As much as I try and bring it down to a science, I love it because of the randomness, because I’m trying to figure it out and sometimes those weird things happen, and good and bad, and you’ve just got to laugh them off.
Q. Growing up in Clovis, what’s your experience with TPC Harding Park, and being a northern California guy, what would it mean to win your first major championship kind of in your backyard?
BRYSON DeCHAMBEAU: Can you ask the first question again? I was thinking about the second one, because yes, it would be amazing to win in my backyard. Ask the first one again, please.
Q. Your experience at TPC Harding Park.
BRYSON DeCHAMBEAU: Yeah, so I played here 2012 or 2011. I think it was 2012 or 2011 for a sectional qualifier for the U.S. Open near Olympic Club. What was it, 2012 I think? Yeah, Olympic.
I was close. I missed it by like two or three or something like that. So I played this golf course and I loved it. I thought it was a great golf course. Happened to be that we were playing it this year and I was super excited to come here and play well here again. And to win in my backyard would be something I could only dream of. Monterey and then I’d also say San Fran, this area, played a lot of NCGA junior tour events around here and there’s so many great golf courses. It would just be a tremendous honor to win. I don’t even know what that would mean to me other than more than the world, I would say. It would be really cool because there’s been a lot of people in NCGA that have helped me become the person I am, and it would be cool to go down there if it was to happen and bring the trophy down to Monterey and hang out with the guys that helped me get here.

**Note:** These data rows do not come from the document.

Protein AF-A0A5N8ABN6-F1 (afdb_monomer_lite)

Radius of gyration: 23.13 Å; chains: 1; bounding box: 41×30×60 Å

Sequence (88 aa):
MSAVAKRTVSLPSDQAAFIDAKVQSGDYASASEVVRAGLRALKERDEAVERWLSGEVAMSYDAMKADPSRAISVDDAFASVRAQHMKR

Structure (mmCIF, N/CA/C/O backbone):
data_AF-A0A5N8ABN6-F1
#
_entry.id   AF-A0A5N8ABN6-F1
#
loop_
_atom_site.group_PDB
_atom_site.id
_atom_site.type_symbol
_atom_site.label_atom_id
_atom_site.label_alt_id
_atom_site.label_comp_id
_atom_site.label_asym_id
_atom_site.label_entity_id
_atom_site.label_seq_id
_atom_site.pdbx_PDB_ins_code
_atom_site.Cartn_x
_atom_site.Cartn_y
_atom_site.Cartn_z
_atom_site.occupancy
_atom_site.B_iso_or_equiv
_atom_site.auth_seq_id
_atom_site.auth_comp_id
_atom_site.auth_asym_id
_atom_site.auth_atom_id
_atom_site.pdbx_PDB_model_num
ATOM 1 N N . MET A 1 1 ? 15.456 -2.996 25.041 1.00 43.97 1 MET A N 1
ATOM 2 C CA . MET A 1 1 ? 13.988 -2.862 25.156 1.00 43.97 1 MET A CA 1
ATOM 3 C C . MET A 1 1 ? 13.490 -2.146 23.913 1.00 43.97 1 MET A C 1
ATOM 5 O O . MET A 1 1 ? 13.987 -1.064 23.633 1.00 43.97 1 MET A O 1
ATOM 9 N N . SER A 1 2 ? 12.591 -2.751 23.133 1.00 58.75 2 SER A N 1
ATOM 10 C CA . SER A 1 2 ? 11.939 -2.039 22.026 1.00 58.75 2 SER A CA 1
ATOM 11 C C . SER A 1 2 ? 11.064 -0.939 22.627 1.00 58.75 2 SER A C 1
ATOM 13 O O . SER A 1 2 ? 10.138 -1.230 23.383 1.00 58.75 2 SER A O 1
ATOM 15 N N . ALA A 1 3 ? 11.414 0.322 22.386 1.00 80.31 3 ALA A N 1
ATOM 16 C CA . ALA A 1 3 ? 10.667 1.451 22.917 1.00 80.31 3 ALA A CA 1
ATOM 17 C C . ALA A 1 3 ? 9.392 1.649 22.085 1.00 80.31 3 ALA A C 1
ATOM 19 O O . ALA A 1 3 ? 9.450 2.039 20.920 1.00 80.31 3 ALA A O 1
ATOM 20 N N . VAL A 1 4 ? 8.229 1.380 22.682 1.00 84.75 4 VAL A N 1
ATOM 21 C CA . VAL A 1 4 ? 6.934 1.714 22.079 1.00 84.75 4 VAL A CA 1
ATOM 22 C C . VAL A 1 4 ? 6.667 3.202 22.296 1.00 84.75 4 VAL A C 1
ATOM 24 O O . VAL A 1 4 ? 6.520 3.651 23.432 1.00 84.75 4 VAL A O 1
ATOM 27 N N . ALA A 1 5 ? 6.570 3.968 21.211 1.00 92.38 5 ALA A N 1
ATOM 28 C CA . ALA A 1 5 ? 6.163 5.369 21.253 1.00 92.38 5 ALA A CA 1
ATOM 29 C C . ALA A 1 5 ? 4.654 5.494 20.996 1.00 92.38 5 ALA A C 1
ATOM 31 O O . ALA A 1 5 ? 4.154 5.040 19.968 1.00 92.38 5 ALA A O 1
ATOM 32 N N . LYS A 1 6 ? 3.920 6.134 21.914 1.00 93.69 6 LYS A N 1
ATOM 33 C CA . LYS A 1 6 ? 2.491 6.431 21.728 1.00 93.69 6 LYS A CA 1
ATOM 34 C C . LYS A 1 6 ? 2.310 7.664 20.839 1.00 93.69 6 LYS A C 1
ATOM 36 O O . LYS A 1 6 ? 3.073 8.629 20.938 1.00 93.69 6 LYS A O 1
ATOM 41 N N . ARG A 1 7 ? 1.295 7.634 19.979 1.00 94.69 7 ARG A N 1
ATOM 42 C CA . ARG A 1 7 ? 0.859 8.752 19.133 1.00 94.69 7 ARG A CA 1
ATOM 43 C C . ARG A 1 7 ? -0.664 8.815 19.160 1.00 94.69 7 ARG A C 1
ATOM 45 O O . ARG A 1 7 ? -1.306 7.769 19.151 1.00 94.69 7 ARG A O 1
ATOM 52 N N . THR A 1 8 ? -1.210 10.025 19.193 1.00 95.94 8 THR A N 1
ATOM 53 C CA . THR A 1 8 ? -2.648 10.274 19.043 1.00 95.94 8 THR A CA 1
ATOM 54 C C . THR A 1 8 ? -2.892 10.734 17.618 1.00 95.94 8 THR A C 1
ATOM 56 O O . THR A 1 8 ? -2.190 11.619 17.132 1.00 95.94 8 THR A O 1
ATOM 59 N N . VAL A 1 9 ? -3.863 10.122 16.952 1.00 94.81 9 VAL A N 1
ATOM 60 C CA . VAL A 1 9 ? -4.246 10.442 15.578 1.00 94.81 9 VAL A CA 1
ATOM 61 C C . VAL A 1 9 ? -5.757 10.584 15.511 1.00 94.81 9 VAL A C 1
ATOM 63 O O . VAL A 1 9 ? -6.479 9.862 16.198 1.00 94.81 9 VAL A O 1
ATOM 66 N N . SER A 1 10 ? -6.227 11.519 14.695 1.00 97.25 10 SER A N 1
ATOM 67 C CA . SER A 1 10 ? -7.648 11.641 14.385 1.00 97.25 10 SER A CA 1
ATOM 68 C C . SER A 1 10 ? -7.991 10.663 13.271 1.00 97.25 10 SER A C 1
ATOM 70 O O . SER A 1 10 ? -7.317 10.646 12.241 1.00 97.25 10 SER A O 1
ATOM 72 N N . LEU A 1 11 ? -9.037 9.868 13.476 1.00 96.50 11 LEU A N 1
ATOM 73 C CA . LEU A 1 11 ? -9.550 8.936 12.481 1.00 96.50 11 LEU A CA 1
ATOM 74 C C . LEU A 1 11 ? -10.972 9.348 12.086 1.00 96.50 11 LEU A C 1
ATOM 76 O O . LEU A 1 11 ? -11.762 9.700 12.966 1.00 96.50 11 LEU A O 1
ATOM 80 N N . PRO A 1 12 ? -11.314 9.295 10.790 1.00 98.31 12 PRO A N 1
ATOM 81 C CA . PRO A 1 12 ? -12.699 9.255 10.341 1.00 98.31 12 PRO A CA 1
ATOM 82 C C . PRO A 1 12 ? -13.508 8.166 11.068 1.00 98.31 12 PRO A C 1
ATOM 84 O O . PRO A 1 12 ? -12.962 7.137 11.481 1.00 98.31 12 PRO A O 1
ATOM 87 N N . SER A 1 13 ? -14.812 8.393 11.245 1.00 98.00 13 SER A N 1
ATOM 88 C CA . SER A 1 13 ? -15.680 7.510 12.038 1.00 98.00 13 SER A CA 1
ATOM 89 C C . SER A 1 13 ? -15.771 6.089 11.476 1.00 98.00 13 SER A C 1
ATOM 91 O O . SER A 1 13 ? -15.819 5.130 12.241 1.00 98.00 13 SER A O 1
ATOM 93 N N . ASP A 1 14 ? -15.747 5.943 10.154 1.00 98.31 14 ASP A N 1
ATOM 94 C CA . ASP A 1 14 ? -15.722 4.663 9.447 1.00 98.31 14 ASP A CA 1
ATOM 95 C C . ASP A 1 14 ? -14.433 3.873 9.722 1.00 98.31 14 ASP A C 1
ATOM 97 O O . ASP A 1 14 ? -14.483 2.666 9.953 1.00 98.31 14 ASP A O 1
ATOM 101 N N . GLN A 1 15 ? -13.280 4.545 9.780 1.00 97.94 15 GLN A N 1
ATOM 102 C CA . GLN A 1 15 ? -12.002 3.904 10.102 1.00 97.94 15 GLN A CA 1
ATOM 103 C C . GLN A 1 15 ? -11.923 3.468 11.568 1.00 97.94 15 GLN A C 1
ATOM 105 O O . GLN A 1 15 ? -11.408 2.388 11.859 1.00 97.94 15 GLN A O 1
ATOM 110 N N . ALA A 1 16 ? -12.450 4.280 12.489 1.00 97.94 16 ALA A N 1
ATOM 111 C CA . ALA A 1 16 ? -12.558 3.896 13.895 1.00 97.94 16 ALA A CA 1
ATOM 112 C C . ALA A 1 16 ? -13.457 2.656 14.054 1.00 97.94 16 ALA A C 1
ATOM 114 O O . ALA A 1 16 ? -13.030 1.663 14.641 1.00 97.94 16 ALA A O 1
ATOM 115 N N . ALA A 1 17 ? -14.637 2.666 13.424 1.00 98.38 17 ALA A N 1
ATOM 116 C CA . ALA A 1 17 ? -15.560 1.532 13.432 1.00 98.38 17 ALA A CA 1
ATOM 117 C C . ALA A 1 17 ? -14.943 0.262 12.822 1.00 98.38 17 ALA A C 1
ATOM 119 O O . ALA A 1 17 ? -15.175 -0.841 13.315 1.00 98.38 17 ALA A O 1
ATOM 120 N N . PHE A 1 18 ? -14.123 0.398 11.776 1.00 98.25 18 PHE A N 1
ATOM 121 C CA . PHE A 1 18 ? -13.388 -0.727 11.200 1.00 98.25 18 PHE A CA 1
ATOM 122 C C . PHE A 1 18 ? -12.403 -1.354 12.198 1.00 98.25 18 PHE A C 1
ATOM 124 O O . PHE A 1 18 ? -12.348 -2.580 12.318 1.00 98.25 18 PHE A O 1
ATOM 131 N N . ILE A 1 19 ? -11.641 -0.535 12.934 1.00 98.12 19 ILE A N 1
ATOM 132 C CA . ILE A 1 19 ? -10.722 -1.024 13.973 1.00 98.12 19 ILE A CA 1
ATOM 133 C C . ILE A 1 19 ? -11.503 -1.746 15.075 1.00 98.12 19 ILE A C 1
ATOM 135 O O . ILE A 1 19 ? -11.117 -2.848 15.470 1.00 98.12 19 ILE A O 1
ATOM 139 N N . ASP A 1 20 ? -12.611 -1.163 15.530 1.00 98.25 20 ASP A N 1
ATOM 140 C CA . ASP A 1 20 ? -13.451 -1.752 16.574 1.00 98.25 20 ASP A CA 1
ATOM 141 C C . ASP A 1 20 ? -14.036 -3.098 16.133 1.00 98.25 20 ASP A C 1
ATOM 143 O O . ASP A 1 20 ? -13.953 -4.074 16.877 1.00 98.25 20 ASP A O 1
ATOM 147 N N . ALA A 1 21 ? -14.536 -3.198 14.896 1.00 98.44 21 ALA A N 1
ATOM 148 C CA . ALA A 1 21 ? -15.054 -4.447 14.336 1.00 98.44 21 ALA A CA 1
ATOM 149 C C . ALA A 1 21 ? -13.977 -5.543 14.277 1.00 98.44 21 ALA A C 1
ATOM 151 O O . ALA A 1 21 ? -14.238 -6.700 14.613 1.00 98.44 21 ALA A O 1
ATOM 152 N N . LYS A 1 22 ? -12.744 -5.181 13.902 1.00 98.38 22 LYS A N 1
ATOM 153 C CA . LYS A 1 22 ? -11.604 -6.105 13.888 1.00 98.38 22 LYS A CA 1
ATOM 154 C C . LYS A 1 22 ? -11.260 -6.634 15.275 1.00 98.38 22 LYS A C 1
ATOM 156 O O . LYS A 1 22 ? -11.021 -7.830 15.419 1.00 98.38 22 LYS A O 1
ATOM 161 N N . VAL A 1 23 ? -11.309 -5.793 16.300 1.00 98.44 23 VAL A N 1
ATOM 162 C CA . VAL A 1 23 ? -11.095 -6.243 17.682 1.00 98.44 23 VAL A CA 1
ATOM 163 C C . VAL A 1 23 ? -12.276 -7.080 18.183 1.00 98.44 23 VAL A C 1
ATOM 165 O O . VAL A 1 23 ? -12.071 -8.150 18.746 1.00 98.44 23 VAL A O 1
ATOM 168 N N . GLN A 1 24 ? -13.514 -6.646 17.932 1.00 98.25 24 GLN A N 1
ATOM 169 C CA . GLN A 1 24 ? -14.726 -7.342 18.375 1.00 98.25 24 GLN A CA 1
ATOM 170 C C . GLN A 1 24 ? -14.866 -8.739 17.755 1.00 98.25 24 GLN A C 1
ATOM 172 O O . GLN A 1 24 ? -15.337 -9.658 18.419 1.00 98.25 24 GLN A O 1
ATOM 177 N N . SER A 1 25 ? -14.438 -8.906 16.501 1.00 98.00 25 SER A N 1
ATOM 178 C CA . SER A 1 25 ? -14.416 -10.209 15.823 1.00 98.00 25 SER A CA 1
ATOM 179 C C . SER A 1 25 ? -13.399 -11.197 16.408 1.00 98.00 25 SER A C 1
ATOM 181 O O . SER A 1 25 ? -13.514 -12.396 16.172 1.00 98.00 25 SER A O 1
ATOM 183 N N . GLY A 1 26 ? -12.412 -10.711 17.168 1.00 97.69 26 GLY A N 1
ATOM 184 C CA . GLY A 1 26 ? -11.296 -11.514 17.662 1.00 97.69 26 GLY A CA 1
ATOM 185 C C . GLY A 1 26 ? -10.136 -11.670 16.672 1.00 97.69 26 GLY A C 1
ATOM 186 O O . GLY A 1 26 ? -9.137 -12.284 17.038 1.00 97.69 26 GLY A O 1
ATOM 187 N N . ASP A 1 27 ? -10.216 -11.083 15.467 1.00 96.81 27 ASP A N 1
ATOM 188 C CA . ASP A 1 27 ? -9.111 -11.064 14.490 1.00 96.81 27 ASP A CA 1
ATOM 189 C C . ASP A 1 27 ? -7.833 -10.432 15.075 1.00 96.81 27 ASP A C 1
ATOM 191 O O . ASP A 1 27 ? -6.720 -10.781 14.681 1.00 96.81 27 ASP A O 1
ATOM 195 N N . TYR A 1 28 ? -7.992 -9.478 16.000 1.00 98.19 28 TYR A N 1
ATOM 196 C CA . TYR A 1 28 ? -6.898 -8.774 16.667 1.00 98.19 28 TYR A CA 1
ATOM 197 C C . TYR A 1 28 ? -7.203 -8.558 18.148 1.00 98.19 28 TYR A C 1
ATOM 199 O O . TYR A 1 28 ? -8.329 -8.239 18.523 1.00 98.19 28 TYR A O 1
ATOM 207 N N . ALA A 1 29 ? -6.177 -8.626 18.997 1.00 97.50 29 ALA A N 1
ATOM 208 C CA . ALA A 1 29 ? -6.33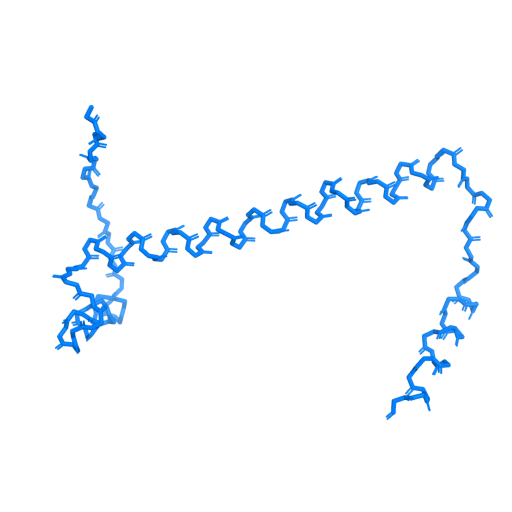8 -8.466 20.441 1.00 97.50 29 ALA A CA 1
ATOM 209 C C . ALA A 1 29 ? -6.501 -6.998 20.877 1.00 97.50 29 ALA A C 1
ATOM 211 O O . ALA A 1 29 ? -6.894 -6.721 22.009 1.00 97.50 29 ALA A O 1
ATOM 212 N N . SER A 1 30 ? -6.140 -6.032 20.022 1.00 97.88 30 SER A N 1
ATOM 213 C CA . SER A 1 30 ? -6.253 -4.604 20.341 1.00 97.88 30 SER A CA 1
ATOM 214 C C . SER A 1 30 ? -6.204 -3.704 19.107 1.00 97.88 30 SER A C 1
ATOM 216 O O . SER A 1 30 ? -5.589 -4.044 18.096 1.00 97.88 30 SER A O 1
ATOM 218 N N . ALA A 1 31 ? -6.714 -2.477 19.244 1.00 96.75 31 ALA A N 1
ATOM 219 C CA . ALA A 1 31 ? -6.577 -1.429 18.230 1.00 96.75 31 ALA A CA 1
ATOM 220 C C . ALA A 1 31 ? -5.109 -1.154 17.853 1.00 96.75 31 ALA A C 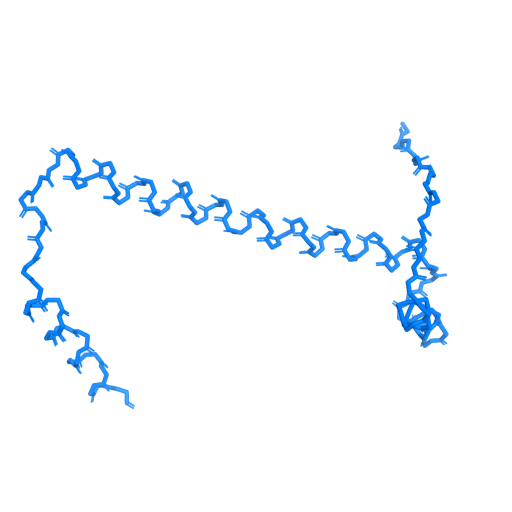1
ATOM 222 O O . ALA A 1 31 ? -4.778 -0.946 16.688 1.00 96.75 31 ALA A O 1
ATOM 223 N N . SER A 1 32 ? -4.197 -1.216 18.831 1.00 96.50 32 SER A N 1
ATOM 224 C CA . SER A 1 32 ? -2.762 -1.031 18.576 1.00 96.50 32 SER A CA 1
ATOM 225 C C . SER A 1 32 ? -2.190 -2.119 17.664 1.00 96.50 32 SER A C 1
ATOM 227 O O . SER A 1 32 ? -1.241 -1.871 16.924 1.00 96.50 32 SER A O 1
ATOM 229 N N . GLU A 1 33 ? -2.736 -3.332 17.724 1.00 97.19 33 GLU A N 1
ATOM 230 C CA . GLU A 1 33 ? -2.325 -4.434 16.863 1.00 97.19 33 GLU A CA 1
ATOM 231 C C . GLU A 1 33 ? -2.844 -4.268 15.435 1.00 97.19 33 GLU A C 1
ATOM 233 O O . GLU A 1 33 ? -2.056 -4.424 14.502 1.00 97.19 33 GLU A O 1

Q. Mentally, emotionally, tonight and heading into tomorrow, as you go through the preparation, will you allow yourself to think about winning and holding that Wanamaker Trophy?
BRYSON DeCHAMBEAU: No. No. I won’t, at all. That’s a great question. For me, it’s about the process, and I’ll be thinking about the shots and executing the right shots and putting myself in the right position to win. If I give myself a couple shots going into the back nine, being that close to the lead or even hopefully up at the top of the leaderboard, that’s the goal that I’m looking for, and it’s these small intermediate goals that every single hole is going to probably be changing, but then going back to executing every shot the best I possibly that. That’s really what I’ll be thinking about tomorrow.